(MATERIAL FOR THIS EXERCISE Opens)

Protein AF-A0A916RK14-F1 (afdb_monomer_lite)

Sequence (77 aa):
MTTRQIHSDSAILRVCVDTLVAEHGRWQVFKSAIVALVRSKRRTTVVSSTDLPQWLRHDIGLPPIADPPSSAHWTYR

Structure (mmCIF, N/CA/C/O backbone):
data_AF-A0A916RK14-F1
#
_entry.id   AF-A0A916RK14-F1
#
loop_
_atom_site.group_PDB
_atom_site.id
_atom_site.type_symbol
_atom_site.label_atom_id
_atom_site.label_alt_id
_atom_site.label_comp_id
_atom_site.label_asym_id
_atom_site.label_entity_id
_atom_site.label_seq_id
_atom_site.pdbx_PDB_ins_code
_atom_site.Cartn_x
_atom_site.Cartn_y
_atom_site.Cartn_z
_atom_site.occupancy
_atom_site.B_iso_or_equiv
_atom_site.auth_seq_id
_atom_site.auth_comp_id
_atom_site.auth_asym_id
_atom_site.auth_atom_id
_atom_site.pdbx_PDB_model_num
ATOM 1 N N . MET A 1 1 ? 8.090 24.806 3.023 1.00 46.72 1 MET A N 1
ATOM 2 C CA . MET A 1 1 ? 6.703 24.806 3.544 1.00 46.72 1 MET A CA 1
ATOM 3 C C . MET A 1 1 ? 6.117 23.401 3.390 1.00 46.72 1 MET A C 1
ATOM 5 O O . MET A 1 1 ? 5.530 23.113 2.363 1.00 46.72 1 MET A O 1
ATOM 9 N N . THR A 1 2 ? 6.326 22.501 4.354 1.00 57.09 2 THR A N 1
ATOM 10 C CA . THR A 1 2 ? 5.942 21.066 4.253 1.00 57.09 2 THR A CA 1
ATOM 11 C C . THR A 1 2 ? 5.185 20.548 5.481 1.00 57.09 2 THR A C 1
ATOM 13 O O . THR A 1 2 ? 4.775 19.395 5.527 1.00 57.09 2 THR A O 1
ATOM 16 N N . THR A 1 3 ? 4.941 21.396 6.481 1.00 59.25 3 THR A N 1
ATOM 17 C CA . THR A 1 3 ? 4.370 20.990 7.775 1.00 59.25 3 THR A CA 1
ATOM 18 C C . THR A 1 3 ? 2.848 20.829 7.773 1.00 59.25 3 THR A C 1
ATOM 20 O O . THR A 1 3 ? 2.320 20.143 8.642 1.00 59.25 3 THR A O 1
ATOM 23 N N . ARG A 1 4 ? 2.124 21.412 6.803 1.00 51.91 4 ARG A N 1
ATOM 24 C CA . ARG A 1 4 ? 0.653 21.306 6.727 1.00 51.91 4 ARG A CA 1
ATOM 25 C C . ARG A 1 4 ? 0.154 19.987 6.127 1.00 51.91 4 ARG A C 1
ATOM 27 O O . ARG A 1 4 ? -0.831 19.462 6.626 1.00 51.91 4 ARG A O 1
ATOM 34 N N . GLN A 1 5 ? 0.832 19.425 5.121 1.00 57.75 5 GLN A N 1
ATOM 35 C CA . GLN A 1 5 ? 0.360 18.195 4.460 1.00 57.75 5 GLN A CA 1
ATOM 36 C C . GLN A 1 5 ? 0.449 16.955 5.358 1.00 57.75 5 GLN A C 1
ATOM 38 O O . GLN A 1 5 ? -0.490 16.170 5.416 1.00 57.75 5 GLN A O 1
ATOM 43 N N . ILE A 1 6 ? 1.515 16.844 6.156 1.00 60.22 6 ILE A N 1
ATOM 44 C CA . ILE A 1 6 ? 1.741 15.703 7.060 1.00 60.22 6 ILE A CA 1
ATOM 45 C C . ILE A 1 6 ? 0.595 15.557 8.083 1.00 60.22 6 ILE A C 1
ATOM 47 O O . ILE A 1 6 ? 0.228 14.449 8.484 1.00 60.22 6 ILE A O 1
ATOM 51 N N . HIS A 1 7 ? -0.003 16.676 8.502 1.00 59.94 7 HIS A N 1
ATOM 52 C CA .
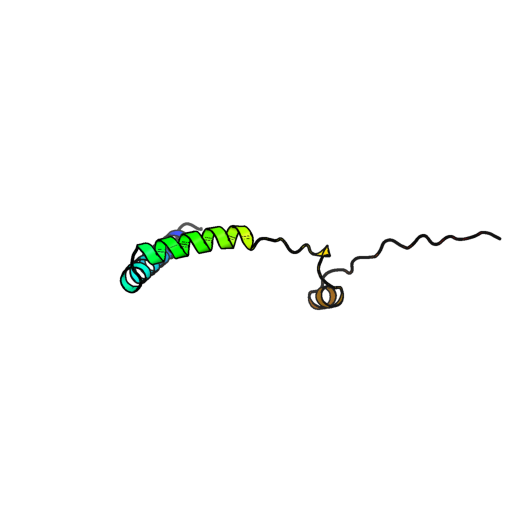 HIS A 1 7 ? -1.094 16.676 9.477 1.00 59.94 7 HIS A CA 1
ATOM 53 C C . HIS A 1 7 ? -2.422 16.191 8.876 1.00 59.94 7 HIS A C 1
ATOM 55 O O . HIS A 1 7 ? -3.170 15.467 9.529 1.00 59.94 7 HIS A O 1
ATOM 61 N N . SER A 1 8 ? -2.698 16.542 7.619 1.00 62.09 8 SER A N 1
ATOM 62 C CA . SER A 1 8 ? -3.890 16.084 6.897 1.00 62.09 8 SER A CA 1
ATOM 63 C C . SER A 1 8 ? -3.803 14.596 6.561 1.00 62.09 8 SER A C 1
ATOM 65 O O . SER A 1 8 ? -4.749 13.855 6.824 1.00 62.09 8 SER A O 1
ATOM 67 N N . ASP A 1 9 ? -2.649 14.142 6.069 1.00 61.00 9 ASP A N 1
ATOM 68 C CA . ASP A 1 9 ? -2.447 12.742 5.681 1.00 61.00 9 ASP A CA 1
ATOM 69 C C
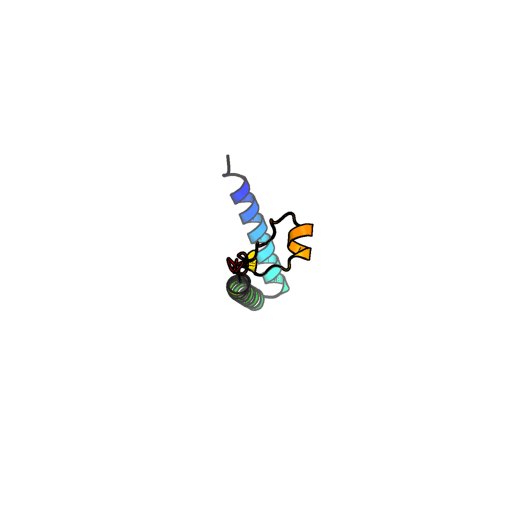 . ASP A 1 9 ? -2.566 11.800 6.884 1.00 61.00 9 ASP A C 1
ATOM 71 O O . ASP A 1 9 ? -3.199 10.747 6.804 1.00 61.00 9 ASP A O 1
ATOM 75 N N . SER A 1 10 ? -2.021 12.200 8.036 1.00 65.00 10 SER A N 1
ATOM 76 C CA . SER A 1 10 ? -2.121 11.412 9.270 1.00 65.00 10 SER A CA 1
ATOM 77 C C . SER A 1 10 ? -3.545 11.346 9.833 1.00 65.00 10 SER A C 1
ATOM 79 O O . SER A 1 10 ? -3.938 10.302 10.359 1.00 65.00 10 SER A O 1
ATOM 81 N N . ALA A 1 11 ? -4.337 12.414 9.701 1.00 65.88 11 ALA A N 1
ATOM 82 C CA . ALA A 1 11 ? -5.744 12.413 10.102 1.00 65.88 11 ALA A CA 1
ATOM 83 C C . ALA A 1 11 ? -6.589 11.495 9.203 1.00 65.88 11 ALA A C 1
ATOM 85 O O . ALA A 1 11 ? -7.374 10.696 9.711 1.00 65.88 11 ALA A O 1
ATOM 86 N N . ILE A 1 12 ? -6.376 11.551 7.886 1.00 72.38 12 ILE A N 1
ATOM 87 C CA . ILE A 1 12 ? -7.075 10.703 6.910 1.00 72.38 12 ILE A CA 1
ATOM 88 C C . ILE A 1 12 ?
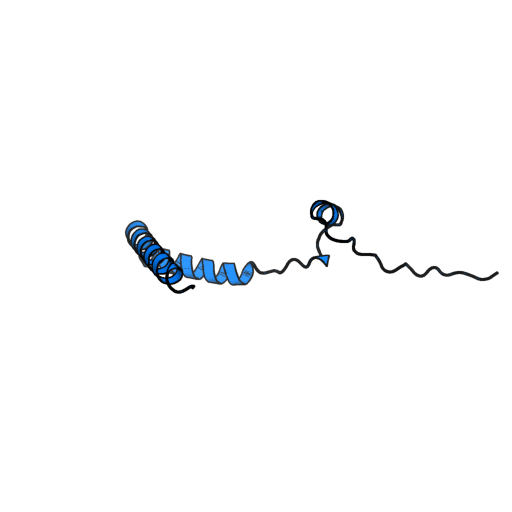 -6.736 9.226 7.142 1.00 72.38 12 ILE A C 1
ATOM 90 O O . ILE A 1 12 ? -7.634 8.389 7.223 1.00 72.38 12 ILE A O 1
ATOM 94 N N . LEU A 1 13 ? -5.451 8.908 7.334 1.00 73.12 13 LEU A N 1
ATOM 95 C CA . LEU A 1 13 ? -4.999 7.546 7.628 1.00 73.12 13 LEU A CA 1
ATOM 96 C C . LEU A 1 13 ? -5.652 6.977 8.891 1.00 73.12 13 LEU A C 1
ATOM 98 O O . LEU A 1 13 ? -6.049 5.814 8.896 1.00 73.12 13 LEU A O 1
ATOM 102 N N . ARG A 1 14 ? -5.796 7.785 9.948 1.00 72.06 14 ARG A N 1
ATOM 103 C CA . ARG A 1 14 ? -6.464 7.359 11.188 1.00 72.06 14 ARG A CA 1
ATOM 104 C C . ARG A 1 14 ? -7.929 7.009 10.956 1.00 72.06 14 ARG A C 1
ATOM 106 O O . ARG A 1 14 ? -8.346 5.922 11.340 1.00 72.06 14 ARG A O 1
ATOM 113 N N . VAL A 1 15 ? -8.668 7.878 10.265 1.00 73.56 15 VAL A N 1
ATOM 114 C CA . VAL A 1 15 ? -10.088 7.644 9.958 1.00 73.56 15 VAL A CA 1
ATOM 115 C C . VAL A 1 15 ? -10.269 6.361 9.143 1.00 73.56 15 VAL A C 1
ATOM 117 O O . VAL A 1 15 ? -11.125 5.548 9.476 1.00 73.56 15 VAL A O 1
ATOM 120 N N . CYS A 1 16 ? -9.428 6.124 8.133 1.00 80.00 16 CYS A N 1
ATOM 121 C CA . CYS A 1 16 ? -9.496 4.903 7.326 1.00 80.00 16 CYS A CA 1
ATOM 122 C C . CYS A 1 16 ? -9.158 3.627 8.116 1.00 80.00 16 CYS A C 1
ATOM 124 O O . CYS A 1 16 ? -9.711 2.564 7.838 1.00 80.00 16 CYS A O 1
ATOM 126 N N . VAL A 1 17 ? -8.238 3.697 9.082 1.00 82.12 17 VAL A N 1
ATOM 127 C CA . VAL A 1 17 ? -7.903 2.539 9.924 1.00 82.12 17 VAL A CA 1
ATOM 128 C C . VAL A 1 17 ? -9.049 2.219 10.878 1.00 82.12 17 VAL A C 1
ATOM 130 O O . VAL A 1 17 ? -9.392 1.046 11.028 1.00 82.12 17 VAL A O 1
ATOM 133 N N . ASP A 1 18 ? -9.670 3.233 11.480 1.00 85.69 18 ASP A N 1
ATOM 134 C CA . ASP A 1 18 ? -10.795 3.031 12.393 1.00 85.69 18 ASP A CA 1
ATOM 135 C C . ASP A 1 18 ? -12.012 2.433 11.670 1.00 85.69 18 ASP A C 1
ATOM 137 O O . ASP A 1 18 ? -12.635 1.507 12.197 1.00 85.69 18 ASP A O 1
ATOM 141 N N . THR A 1 19 ? -12.306 2.867 10.437 1.00 87.88 19 THR A N 1
ATOM 142 C CA . THR A 1 19 ? -13.381 2.263 9.627 1.00 87.88 19 THR A CA 1
ATOM 143 C C . THR A 1 19 ? -13.073 0.813 9.260 1.00 87.88 19 THR A C 1
ATOM 145 O O . THR A 1 19 ? -13.914 -0.063 9.459 1.00 87.88 19 THR A O 1
ATOM 148 N N . LEU A 1 20 ? -11.847 0.517 8.819 1.00 82.94 20 LEU A N 1
ATOM 149 C CA . LEU A 1 20 ? -11.416 -0.854 8.517 1.00 82.94 20 LEU A CA 1
ATOM 150 C C . LEU A 1 20 ? -11.529 -1.775 9.739 1.00 82.94 20 LEU A C 1
ATOM 152 O O . LEU A 1 20 ? -11.943 -2.930 9.618 1.00 82.94 20 LEU A O 1
ATOM 156 N N . VAL A 1 21 ? -11.167 -1.270 10.919 1.00 88.94 21 VAL A N 1
ATOM 157 C CA . VAL A 1 21 ? -11.275 -2.008 12.180 1.00 88.94 21 VAL A CA 1
ATOM 158 C C . VAL A 1 21 ? -12.733 -2.247 12.562 1.00 88.94 21 VAL A C 1
ATOM 160 O O . VAL A 1 21 ? -13.046 -3.349 13.016 1.00 88.94 21 VAL A O 1
ATOM 163 N N . ALA A 1 22 ? -13.604 -1.254 12.385 1.00 89.31 22 ALA A N 1
ATOM 164 C CA . ALA A 1 22 ? -15.028 -1.380 12.678 1.00 89.31 22 ALA A CA 1
ATOM 165 C C . ALA A 1 22 ? -15.715 -2.414 11.769 1.00 89.31 22 ALA A C 1
ATOM 167 O O . ALA A 1 22 ? -16.527 -3.200 12.247 1.00 89.31 22 ALA A O 1
ATOM 168 N N . GLU A 1 23 ? -15.354 -2.454 10.485 1.00 86.69 23 GLU A N 1
ATOM 169 C CA . GLU A 1 23 ? -15.969 -3.352 9.499 1.00 86.69 23 GLU A CA 1
ATOM 170 C C . GLU A 1 23 ? -15.426 -4.790 9.553 1.00 86.69 23 GLU A C 1
ATOM 172 O O . GLU A 1 23 ? -16.190 -5.745 9.434 1.00 86.69 23 GLU A O 1
ATOM 177 N N . HIS A 1 24 ? -14.111 -4.965 9.725 1.00 87.50 24 HIS A N 1
ATOM 178 C CA . HIS A 1 24 ? -13.444 -6.268 9.553 1.00 87.50 24 HIS A CA 1
ATOM 179 C C . HIS A 1 24 ? -12.845 -6.826 10.854 1.00 87.50 24 HIS A C 1
ATOM 181 O O . HIS A 1 24 ? -12.407 -7.980 10.907 1.00 87.50 24 HIS A O 1
ATOM 187 N N . GLY A 1 25 ? -12.812 -6.025 11.919 1.00 89.31 25 GLY A N 1
ATOM 188 C CA . GLY A 1 25 ? -12.213 -6.379 13.199 1.00 89.31 25 GLY A CA 1
ATOM 189 C C . GLY A 1 25 ? -10.694 -6.180 13.244 1.00 89.31 25 GLY A C 1
ATOM 190 O O . GLY A 1 25 ? -9.958 -6.378 12.274 1.00 89.31 25 GLY A O 1
ATOM 191 N N . ARG A 1 26 ? -10.193 -5.846 14.440 1.00 89.44 26 ARG A N 1
ATOM 192 C CA . ARG A 1 26 ? -8.777 -5.509 14.704 1.00 89.44 26 ARG A CA 1
ATOM 193 C C . ARG A 1 26 ? -7.796 -6.579 14.
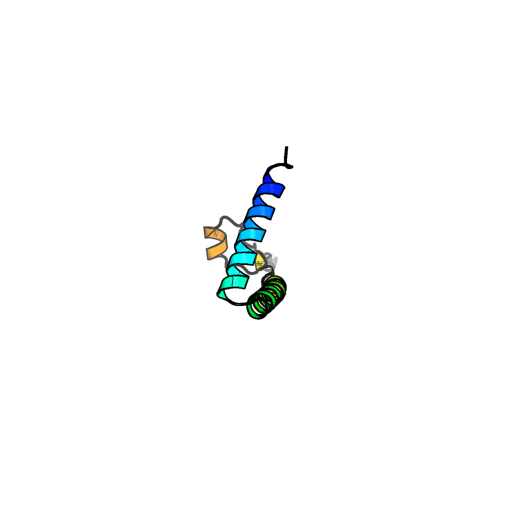213 1.00 89.44 26 ARG A C 1
ATOM 195 O O . ARG A 1 26 ? -6.721 -6.256 13.718 1.00 89.44 26 ARG A O 1
ATOM 202 N N . TRP A 1 27 ? -8.166 -7.853 14.341 1.00 88.75 27 TRP A N 1
ATOM 203 C CA . TRP A 1 27 ? -7.289 -8.975 14.005 1.00 88.75 27 TRP A CA 1
ATOM 204 C C . TRP A 1 27 ? -7.102 -9.173 12.496 1.00 88.75 27 TRP A C 1
ATOM 206 O O . TRP A 1 27 ? -5.999 -9.495 12.054 1.00 88.75 27 TRP A O 1
ATOM 216 N N . GLN A 1 28 ? -8.149 -8.946 11.697 1.00 85.75 28 GLN A N 1
ATOM 217 C CA . GLN A 1 28 ? -8.066 -9.031 10.235 1.00 85.75 28 GLN A CA 1
ATOM 218 C C . GLN A 1 28 ? -7.218 -7.887 9.674 1.00 85.75 28 GLN A C 1
ATOM 220 O O . GLN
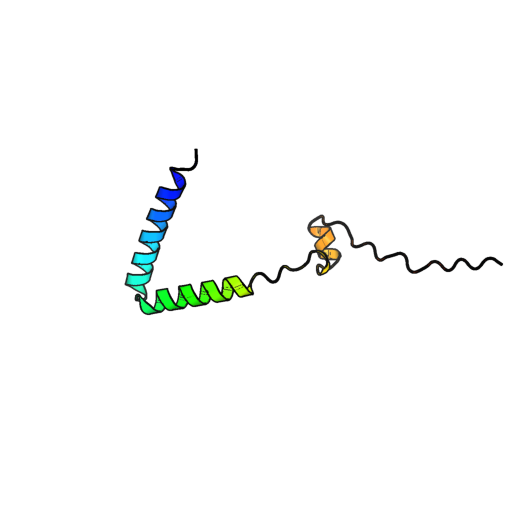 A 1 28 ? -6.332 -8.128 8.855 1.00 85.75 28 GLN A O 1
ATOM 225 N N . VAL A 1 29 ? -7.419 -6.667 10.185 1.00 88.19 29 VAL A N 1
ATOM 226 C CA . VAL A 1 29 ? -6.630 -5.485 9.801 1.00 88.19 29 VAL A CA 1
ATOM 227 C C . VAL A 1 29 ? -5.152 -5.654 10.172 1.00 88.19 29 VAL A C 1
ATOM 229 O O . VAL A 1 29 ? -4.267 -5.357 9.374 1.00 88.19 29 VAL A O 1
ATOM 232 N N . PHE A 1 30 ? -4.855 -6.202 11.353 1.00 90.31 30 PHE A N 1
ATOM 233 C CA . PHE A 1 30 ? -3.475 -6.483 11.757 1.00 90.31 30 PHE A CA 1
ATOM 234 C C . PHE A 1 30 ? -2.801 -7.524 10.848 1.00 90.31 30 PHE A C 1
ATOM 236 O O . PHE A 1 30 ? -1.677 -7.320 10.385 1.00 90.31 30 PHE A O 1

(MATERIAL FOR THIS EXERCISE Closes)

WORK REQUEST —
In the records above, everything from the line with "ATOM 36 C C" down to the line with "ATOM 75 N N" is to be set down exactly, both ends included, with no pictures and no other lines.

SOLUTION —
ATOM 36 C C . GLN A 1 5 ? 0.449 16.955 5.358 1.00 57.75 5 GLN A C 1
ATOM 38 O O . GLN A 1 5 ? -0.490 16.170 5.416 1.00 57.75 5 GLN A O 1
ATOM 43 N N . ILE A 1 6 ? 1.515 16.844 6.156 1.00 60.22 6 ILE A N 1
ATOM 44 C CA . ILE A 1 6 ? 1.741 15.703 7.060 1.00 60.22 6 ILE A CA 1
ATOM 45 C C . ILE A 1 6 ? 0.595 15.557 8.083 1.00 60.22 6 ILE A C 1
ATOM 47 O O . ILE A 1 6 ? 0.228 14.449 8.484 1.00 60.22 6 ILE A O 1
ATOM 51 N N . HIS A 1 7 ? -0.003 16.676 8.502 1.00 59.94 7 HIS A N 1
ATOM 52 C CA .
 HIS A 1 7 ? -1.094 16.676 9.477 1.00 59.94 7 HIS A CA 1
ATOM 53 C C . HIS A 1 7 ? -2.422 16.191 8.876 1.00 59.94 7 HIS A C 1
ATOM 55 O O . HIS A 1 7 ? -3.170 15.467 9.529 1.00 59.94 7 HIS A O 1
ATOM 61 N N . SER A 1 8 ? -2.698 16.542 7.619 1.00 62.09 8 SER A N 1
ATOM 62 C CA . SER A 1 8 ? -3.890 16.084 6.897 1.00 62.09 8 SER A CA 1
ATOM 63 C C . SER A 1 8 ? -3.803 14.596 6.561 1.00 62.09 8 SER A C 1
ATOM 65 O O . SER A 1 8 ? -4.749 13.855 6.824 1.00 62.09 8 SER A O 1
ATOM 67 N N . ASP A 1 9 ? -2.649 14.142 6.069 1.00 61.00 9 ASP A N 1
ATOM 68 C CA . ASP A 1 9 ? -2.447 12.742 5.681 1.00 61.00 9 ASP A CA 1
ATOM 69 C C
 . ASP A 1 9 ? -2.566 11.800 6.884 1.00 61.00 9 ASP A C 1
ATOM 71 O O . ASP A 1 9 ? -3.199 10.747 6.804 1.00 61.00 9 ASP A O 1
ATOM 75 N N . SER A 1 10 ? -2.021 12.200 8.036 1.00 65.00 10 SER A N 1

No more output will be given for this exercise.